Ilana Katz macht all das trotzdem. Dafür erhielt sie das Verdienstkreuz am Bande des Verdienstordens der Bundesrepublik Deutschland, wie die Auszeichnung des Bundespräsidenten offiziell heißt. Am Ende der bewegenden zwei Stunden war die 62-Jährige gerührt und stellte nach dem vielen Lob vor knapp 200 Gästen verschmitzt fest: „Ich habe nicht gedacht, dass ich so gut bin.“

Katz kam 1999 aus Riga nach Deutschland, baute mit ihrem Mann in Kassel einen Pflegedienst auf und gründete 2015 das Sara-Nussbaum-Zentrum, das den interreligiösen Dialog fördert. Für Kassels Oberbürgermeister Sven Schoeller ist Katz auch deshalb eine „bedeutende Stimme in der Stadtgesellschaft“ sowie „Mutmacherin für andere“.

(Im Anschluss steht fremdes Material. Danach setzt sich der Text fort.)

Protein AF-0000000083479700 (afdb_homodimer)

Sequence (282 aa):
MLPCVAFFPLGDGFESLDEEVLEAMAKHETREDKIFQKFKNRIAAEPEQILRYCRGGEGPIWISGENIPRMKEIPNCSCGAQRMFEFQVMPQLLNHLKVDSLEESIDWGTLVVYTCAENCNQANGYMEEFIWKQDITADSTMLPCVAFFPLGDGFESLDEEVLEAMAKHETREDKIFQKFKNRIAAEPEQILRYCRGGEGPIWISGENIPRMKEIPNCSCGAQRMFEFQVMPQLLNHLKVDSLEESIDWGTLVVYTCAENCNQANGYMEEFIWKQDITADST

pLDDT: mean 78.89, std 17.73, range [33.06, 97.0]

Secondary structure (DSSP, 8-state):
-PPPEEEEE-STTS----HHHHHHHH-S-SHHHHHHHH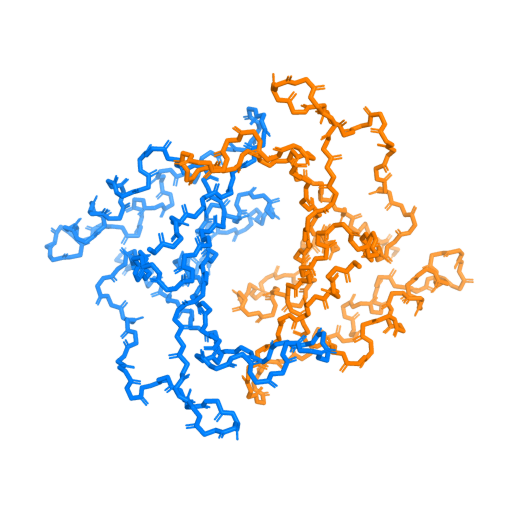HHHHHTTSTT--EEE-TTSS----S-SSSPPPGGGSPPPTTSPPEEEEEEE-TTHHHHHT-TTHHHH--EEEEEEEEETT-TTGGGTEEEEEEEEEE------/-PPPEEEEE-STTS----HHHHHHHH-STTHHHHHHHHHHHHHTTSTT--EEE-TTSS----S-SSSPPPGGGSPPPTTSPPEEEEEEE-TTHHHHHT-TTHHHH--EEEEEEEEETT-TTGGGTEEEEEEEEEE------

Foldseek 3Di:
DPDKDFAADDDDPLDQPPPVQLCLLQPPPDPFVVLQVVLCVVCVVPRLTFKIFAWVHDADRFNGPPQDDDLVNQDADPVRAGWDWTMKTAPSVVSVVCPVVCVPDDQFGMKTKIWGPVCPCVVVVDTDIDIRTDGRPSPPD/DPDKDFAADDDDPLDQPPPVVLCLLQPDPDPFNVLQVVLCVVCVVPRLTFKIFAWVHDDDRFNGPPQDDDLVNQDADPVRAGWDWTMKTAPSVVSVVCPVVC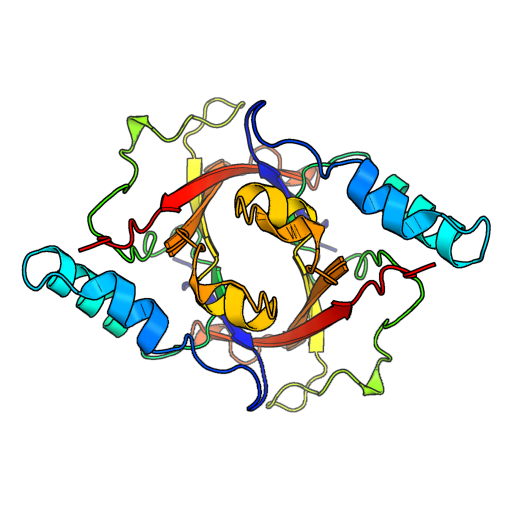VPDDQFGMKTKIWGPVQPCVVVVDTDIDIRTDGRDSPPD

Organism: NCBI:txid38772

Solvent-accessible surface area (backbone atoms only — not comparable to full-atom values): 15734 Å² total; per-residue (Å²): 117,62,72,39,33,33,32,24,67,62,69,85,76,65,56,54,55,52,64,60,62,58,44,57,58,36,66,57,76,58,75,44,28,55,35,32,49,50,34,50,59,72,35,56,89,50,62,49,25,29,34,40,41,19,53,76,40,70,70,86,84,53,57,47,79,54,68,63,82,54,76,87,73,55,65,56,32,94,87,65,44,52,50,34,58,32,35,34,41,34,56,30,41,50,54,73,64,60,55,76,70,42,82,84,63,65,41,67,42,36,40,38,32,25,29,42,68,74,54,83,44,52,90,76,25,35,37,70,24,44,71,46,72,26,56,42,72,60,73,83,118,118,62,71,38,34,33,33,25,66,64,69,86,75,66,59,55,59,55,62,61,63,58,42,64,65,32,69,53,97,44,77,46,24,58,35,28,50,49,34,50,58,70,34,56,88,50,62,51,26,28,35,40,41,18,52,78,40,70,70,85,83,53,56,47,78,55,70,63,81,53,75,85,73,54,65,56,32,93,86,65,44,52,49,35,57,32,35,32,42,34,55,33,42,51,58,74,64,62,55,74,71,41,82,84,63,65,42,68,42,37,40,37,34,26,30,42,68,71,52,85,43,52,89,76,26,36,37,69,22,4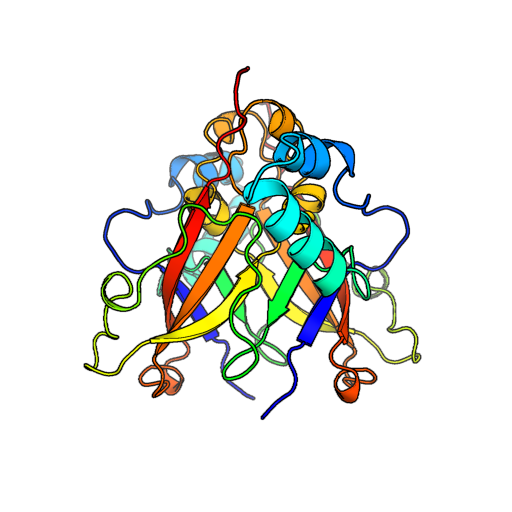4,70,48,71,24,57,44,75,67,73,82,118

Structure (mmCIF, N/CA/C/O backbone):
data_AF-0000000083479700-model_v1
#
loop_
_entity.id
_entity.type
_entity.pdbx_description
1 polymer 'Programmed cell death protein 2 C-terminal domain-containing protein'
#
loop_
_atom_site.group_PDB
_atom_site.id
_atom_site.type_symbol
_atom_site.label_atom_id
_atom_site.label_alt_id
_atom_site.label_comp_id
_atom_site.label_asym_id
_atom_site.label_entity_id
_atom_site.label_seq_id
_atom_site.pdbx_PDB_ins_code
_atom_site.Cartn_x
_atom_site.Cartn_y
_atom_site.Cartn_z
_atom_site.occupancy
_atom_site.B_iso_or_equiv
_atom_site.auth_seq_id
_atom_site.auth_comp_id
_atom_site.auth_asym_id
_atom_site.auth_atom_id
_atom_site.pdbx_PDB_model_num
ATOM 1 N N . MET A 1 1 ? -0.328 -1.978 -23.281 1 57.12 1 MET A N 1
ATOM 2 C CA . MET A 1 1 ? -0.586 -2.213 -21.859 1 57.12 1 MET A CA 1
ATOM 3 C C . MET A 1 1 ? 0.436 -1.486 -20.984 1 57.12 1 MET A C 1
ATOM 5 O O . MET A 1 1 ? 1.616 -1.422 -21.344 1 57.12 1 MET A O 1
ATOM 9 N N . LEU A 1 2 ? -0.019 -0.551 -20.203 1 67.31 2 LEU A N 1
ATOM 10 C CA . LEU A 1 2 ? 0.939 0.138 -19.359 1 67.31 2 LEU A CA 1
ATOM 11 C C . LEU A 1 2 ? 1.734 -0.859 -18.516 1 67.31 2 LEU A C 1
ATOM 13 O O . LEU A 1 2 ? 1.195 -1.879 -18.078 1 67.31 2 LEU A O 1
ATOM 17 N N . PRO A 1 3 ? 3.068 -0.756 -18.656 1 81.38 3 PRO A N 1
ATOM 18 C CA . PRO A 1 3 ? 3.881 -1.695 -17.891 1 81.38 3 PRO A CA 1
ATOM 19 C C . PRO A 1 3 ? 3.533 -1.687 -16.391 1 81.38 3 PRO A C 1
ATOM 21 O O . PRO A 1 3 ? 3.021 -0.687 -15.883 1 81.38 3 PRO A O 1
ATOM 24 N N . CYS A 1 4 ? 3.738 -2.826 -15.773 1 89.12 4 CYS A N 1
ATOM 25 C CA . CYS A 1 4 ? 3.629 -2.875 -14.312 1 89.12 4 CYS A CA 1
ATOM 26 C C . CYS A 1 4 ? 4.742 -2.068 -13.656 1 89.12 4 CYS A C 1
ATOM 28 O O . CYS A 1 4 ? 5.859 -2.004 -14.18 1 89.12 4 CYS A O 1
ATOM 30 N N . VAL A 1 5 ? 4.469 -1.447 -12.641 1 88.5 5 VAL A N 1
ATOM 31 C CA . VAL A 1 5 ? 5.457 -0.615 -11.961 1 88.5 5 VAL A CA 1
ATOM 32 C C . VAL A 1 5 ? 5.723 -1.16 -10.562 1 88.5 5 VAL A C 1
ATOM 34 O O . VAL A 1 5 ? 4.789 -1.354 -9.781 1 88.5 5 VAL A O 1
ATOM 37 N N . ALA A 1 6 ? 6.934 -1.466 -10.258 1 89.62 6 ALA A N 1
ATOM 38 C CA . ALA A 1 6 ? 7.375 -1.894 -8.938 1 89.62 6 ALA A CA 1
ATOM 39 C C . ALA A 1 6 ? 7.91 -0.715 -8.125 1 89.62 6 ALA A C 1
ATOM 41 O O . ALA A 1 6 ? 8.781 0.024 -8.594 1 89.62 6 ALA A O 1
ATOM 42 N N . PHE A 1 7 ? 7.332 -0.509 -6.977 1 84.94 7 PHE A N 1
ATOM 43 C CA . PHE A 1 7 ? 7.832 0.498 -6.047 1 84.94 7 PHE A CA 1
ATOM 44 C C . PHE A 1 7 ? 8.758 -0.132 -5.016 1 84.94 7 PHE A C 1
ATOM 46 O O . PHE A 1 7 ? 8.383 -1.082 -4.328 1 84.94 7 PHE A O 1
ATOM 53 N N . PHE A 1 8 ? 9.945 0.37 -4.82 1 82.69 8 PHE A N 1
ATOM 54 C CA . PHE A 1 8 ? 10.883 -0.201 -3.859 1 82.69 8 PHE A CA 1
ATOM 55 C C . PHE A 1 8 ? 11.664 0.896 -3.152 1 82.69 8 PHE A C 1
ATOM 57 O O . PHE A 1 8 ? 11.914 1.959 -3.725 1 82.69 8 PHE A O 1
ATOM 64 N N . PRO A 1 9 ? 11.906 0.706 -1.773 1 74.31 9 PRO A N 1
ATOM 65 C CA . PRO A 1 9 ? 12.539 1.749 -0.964 1 74.31 9 PRO A CA 1
ATOM 66 C C . PRO A 1 9 ? 14.008 1.969 -1.33 1 74.31 9 PRO A C 1
ATOM 68 O O . PRO A 1 9 ? 14.664 1.06 -1.848 1 74.31 9 PRO A O 1
ATOM 71 N N . LEU A 1 10 ? 14.25 3.252 -0.933 1 72.38 10 LEU A N 1
ATOM 72 C CA . LEU A 1 10 ? 15.656 3.629 -1.088 1 72.38 10 LEU A CA 1
ATOM 73 C C . LEU A 1 10 ? 16.469 3.244 0.148 1 72.38 10 LEU A C 1
ATOM 75 O O . LEU A 1 10 ? 15.938 3.264 1.266 1 72.38 10 LEU A O 1
ATOM 79 N N . GLY A 1 11 ? 17.719 2.945 -0.001 1 58.97 11 GLY A N 1
ATOM 80 C CA . GLY A 1 11 ? 18.719 2.879 1.064 1 58.97 11 GLY A CA 1
ATOM 81 C C . GLY A 1 11 ? 18.844 1.493 1.666 1 58.97 11 GLY A C 1
ATOM 82 O O . GLY A 1 11 ? 18 0.625 1.436 1 58.97 11 GLY A O 1
ATOM 83 N N . ASP A 1 12 ? 19.938 1.14 2.24 1 53.75 12 ASP A N 1
ATOM 84 C CA . ASP A 1 12 ? 20.453 -0.113 2.785 1 53.75 12 ASP A CA 1
ATOM 85 C C . ASP A 1 12 ? 19.578 -0.615 3.932 1 53.75 12 ASP A C 1
ATOM 87 O O . ASP A 1 12 ? 19.766 -1.733 4.418 1 53.75 12 ASP A O 1
ATOM 91 N N . GLY A 1 13 ? 18.781 0.184 4.43 1 45.47 13 GLY A N 1
ATOM 92 C CA . GLY A 1 13 ? 18.203 -0.268 5.684 1 45.47 13 GLY A CA 1
ATOM 93 C C . GLY A 1 13 ? 17 -1.172 5.492 1 45.47 13 GLY A C 1
ATOM 94 O O . GLY A 1 13 ? 16.422 -1.66 6.465 1 45.47 13 GLY A O 1
ATOM 95 N N . PHE A 1 14 ? 16.469 -1.071 4.422 1 46.66 14 PHE A N 1
ATOM 96 C CA . PHE A 1 14 ? 15.289 -1.937 4.32 1 46.66 14 PHE A CA 1
ATOM 97 C C . PHE A 1 14 ? 15.703 -3.371 4.016 1 46.66 14 PHE A C 1
ATOM 99 O O . PHE A 1 14 ? 16.391 -3.627 3.025 1 46.66 14 PHE A O 1
ATOM 106 N N . GLU A 1 15 ? 15.875 -4.047 5.039 1 45.72 15 GLU A N 1
ATOM 107 C CA . GLU A 1 15 ? 16.266 -5.449 4.902 1 45.72 15 GLU A CA 1
ATOM 108 C C . GLU A 1 15 ? 15.258 -6.227 4.07 1 45.72 15 GLU A C 1
ATOM 110 O O . GLU A 1 15 ? 14.062 -5.934 4.102 1 45.72 15 GLU A O 1
ATOM 115 N N . SER A 1 16 ? 15.797 -6.746 3 1 44.59 16 SER A N 1
ATOM 116 C CA . SER A 1 16 ? 15.078 -7.719 2.184 1 44.59 16 SER A CA 1
ATOM 117 C C . SER A 1 16 ? 14.242 -8.656 3.051 1 44.59 16 SER A C 1
ATOM 119 O O . SER A 1 16 ? 14.531 -8.836 4.234 1 44.59 16 SER A O 1
ATOM 121 N N . LEU A 1 17 ? 13.008 -8.883 2.744 1 48.09 17 LEU A N 1
ATOM 122 C CA . LEU A 1 17 ? 12.281 -9.953 3.428 1 48.09 17 LEU A CA 1
ATOM 123 C C . LEU A 1 17 ? 13.234 -11.062 3.865 1 48.09 17 LEU A C 1
ATOM 125 O O . LEU A 1 17 ? 14.148 -11.422 3.129 1 48.09 17 LEU A O 1
ATOM 129 N N . ASP A 1 18 ? 13.422 -11.094 5.148 1 48.28 18 ASP A N 1
ATOM 130 C CA . ASP A 1 18 ? 14.242 -12.211 5.617 1 48.28 18 ASP A CA 1
ATOM 131 C C . ASP A 1 18 ? 13.898 -13.5 4.883 1 48.28 18 ASP A C 1
ATOM 133 O O . ASP A 1 18 ? 12.734 -13.914 4.863 1 48.28 18 ASP A O 1
ATOM 137 N N . GLU A 1 19 ? 14.789 -13.797 3.908 1 52.19 19 GLU A N 1
ATOM 138 C CA . GLU A 1 19 ? 14.734 -15.078 3.215 1 52.19 19 GLU A CA 1
ATOM 139 C C . GLU A 1 19 ? 14.18 -16.172 4.125 1 52.19 19 GLU A C 1
ATOM 141 O O . GLU A 1 19 ? 13.477 -17.078 3.662 1 52.19 19 GLU A O 1
ATOM 146 N N . GLU A 1 20 ? 14.445 -15.883 5.391 1 51.66 20 GLU A N 1
ATOM 147 C CA . GLU A 1 20 ? 14.016 -16.922 6.328 1 51.66 20 GLU A CA 1
ATOM 148 C C . GLU A 1 20 ? 12.492 -16.938 6.469 1 51.66 20 GLU A C 1
ATOM 150 O O . GLU A 1 20 ? 11.883 -18 6.578 1 51.66 20 GLU A O 1
ATOM 155 N N . VAL A 1 21 ? 11.961 -15.742 6.488 1 52.34 21 VAL A N 1
ATOM 156 C CA . VAL A 1 21 ? 10.508 -15.664 6.625 1 52.34 21 VAL A CA 1
ATOM 157 C C . VAL A 1 21 ? 9.844 -16.266 5.387 1 52.34 21 VAL A C 1
ATOM 159 O O . VAL A 1 21 ? 8.883 -17.031 5.504 1 52.34 21 VAL A O 1
ATOM 162 N N . LEU A 1 22 ? 10.305 -15.922 4.234 1 53.03 22 LEU A N 1
ATOM 163 C CA . LEU A 1 22 ? 9.781 -16.484 2.996 1 53.03 22 LEU A CA 1
ATOM 164 C C . LEU A 1 22 ? 10.031 -18 2.936 1 53.03 22 LEU A C 1
ATOM 166 O O . LEU A 1 22 ? 9.172 -18.75 2.494 1 53.03 22 LEU A O 1
ATOM 170 N N . GLU A 1 23 ? 11.266 -18.375 3.381 1 54.66 23 GLU A N 1
ATOM 171 C CA . GLU A 1 23 ? 11.625 -19.797 3.381 1 54.66 23 GLU A CA 1
ATOM 172 C C . GLU A 1 23 ? 10.711 -20.594 4.305 1 54.66 23 GLU A C 1
ATOM 174 O O . GLU A 1 23 ? 10.375 -21.734 4.008 1 54.66 23 GLU A O 1
ATOM 179 N N . ALA A 1 24 ? 10.391 -20.016 5.391 1 52.75 24 ALA A N 1
ATOM 180 C CA . ALA A 1 24 ? 9.516 -20.703 6.336 1 52.75 24 ALA A CA 1
ATOM 181 C C . ALA A 1 24 ? 8.141 -20.953 5.727 1 52.75 24 ALA A C 1
ATOM 183 O O . ALA A 1 24 ? 7.461 -21.922 6.078 1 52.75 24 ALA A O 1
ATOM 184 N N . MET A 1 25 ? 7.883 -20.125 4.855 1 48.62 25 MET A N 1
ATOM 185 C CA . MET A 1 25 ? 6.609 -20.297 4.164 1 48.62 25 MET A CA 1
ATOM 186 C C . MET A 1 25 ? 6.703 -21.438 3.143 1 48.62 25 MET A C 1
ATOM 188 O O . MET A 1 25 ? 5.695 -22.062 2.809 1 48.62 25 MET A O 1
ATOM 192 N N . ALA A 1 26 ? 7.887 -21.688 2.535 1 51.81 26 ALA A N 1
ATOM 193 C CA . ALA A 1 26 ? 8.086 -22.594 1.403 1 51.81 26 ALA A CA 1
ATOM 194 C C . ALA A 1 26 ? 8.383 -24.016 1.879 1 51.81 26 ALA A C 1
ATOM 196 O O . ALA A 1 26 ? 8.562 -24.922 1.065 1 51.81 26 ALA A O 1
ATOM 197 N N . LYS A 1 27 ? 8.477 -24.344 3.107 1 49.81 27 LYS A N 1
ATOM 198 C CA . LYS A 1 27 ? 9.102 -25.578 3.539 1 49.81 27 LYS A CA 1
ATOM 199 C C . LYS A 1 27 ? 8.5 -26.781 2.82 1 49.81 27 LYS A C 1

Wohl alle Besucher waren sich einig, dass es mehr Menschen wie Ilana Katz geben müsste. Referent Neumann würdigte nicht nur die Gastgeberin, sondern analysierte in seinem Vortrag, wie es um das jüdische Leben in Hessen bestellt ist. Da gibt es Licht und erst recht nach dem 7. Oktober 2023 viel Schatten.

Der 50-Jährige erinnerte daran, dass die 70 Mitglieder der Kasseler Gemeinde nach dem Zusammenbruch der Sowjetunion 1130 Menschen aus dem Osten integrierten: „Wir haben geschafft, jüdisches Leben vor dem Aussterben zu bewahren.“ Heute zählt man 600 Mitglieder – ein Verdienst von Katz und ihrer im April gestorbenen Vorgängerin Esther Haß.

Neumann kritisierte in drastischen Worten die Entscheidung der Stadt Kassel

Neumann ist ein begnadeter Redner, der anschaulich erzählen kann, wie es ist, wenn man als Jude wieder Angst hat – nicht nur im Land der Shoah. Diese Angst könne einem auch der Wächterdienst nicht nehmen, den die Kasseler Zivilgesellschaft seit einem Jahr freitags an der Synagoge organisiert. Er berichtete von seiner 14-jährigen Tochter, der in der Schule der Hass ins Gesicht geschleudert werde: „Da steht niemand.“

Und Neumann kritisierte in drastischen Worten die Entscheidung der Stadt Kassel, am 7. Oktober keine Israel-Flagge vor dem Rathaus zu hissen. Sich dann „bürokratisch darauf zurückzuziehen“, dass es keinen Erlass der Landesregierung gegeben habe, sei „der Untertanengeist, der schon einmal herrschte und der mir Angst macht“. Oberbürgermeister Schoeller wollte die Kritik auch am Tag danach nicht kommentieren. Auf Anfrage teilte er mit, Ilana Katz solle im Mittelpunkt stehen.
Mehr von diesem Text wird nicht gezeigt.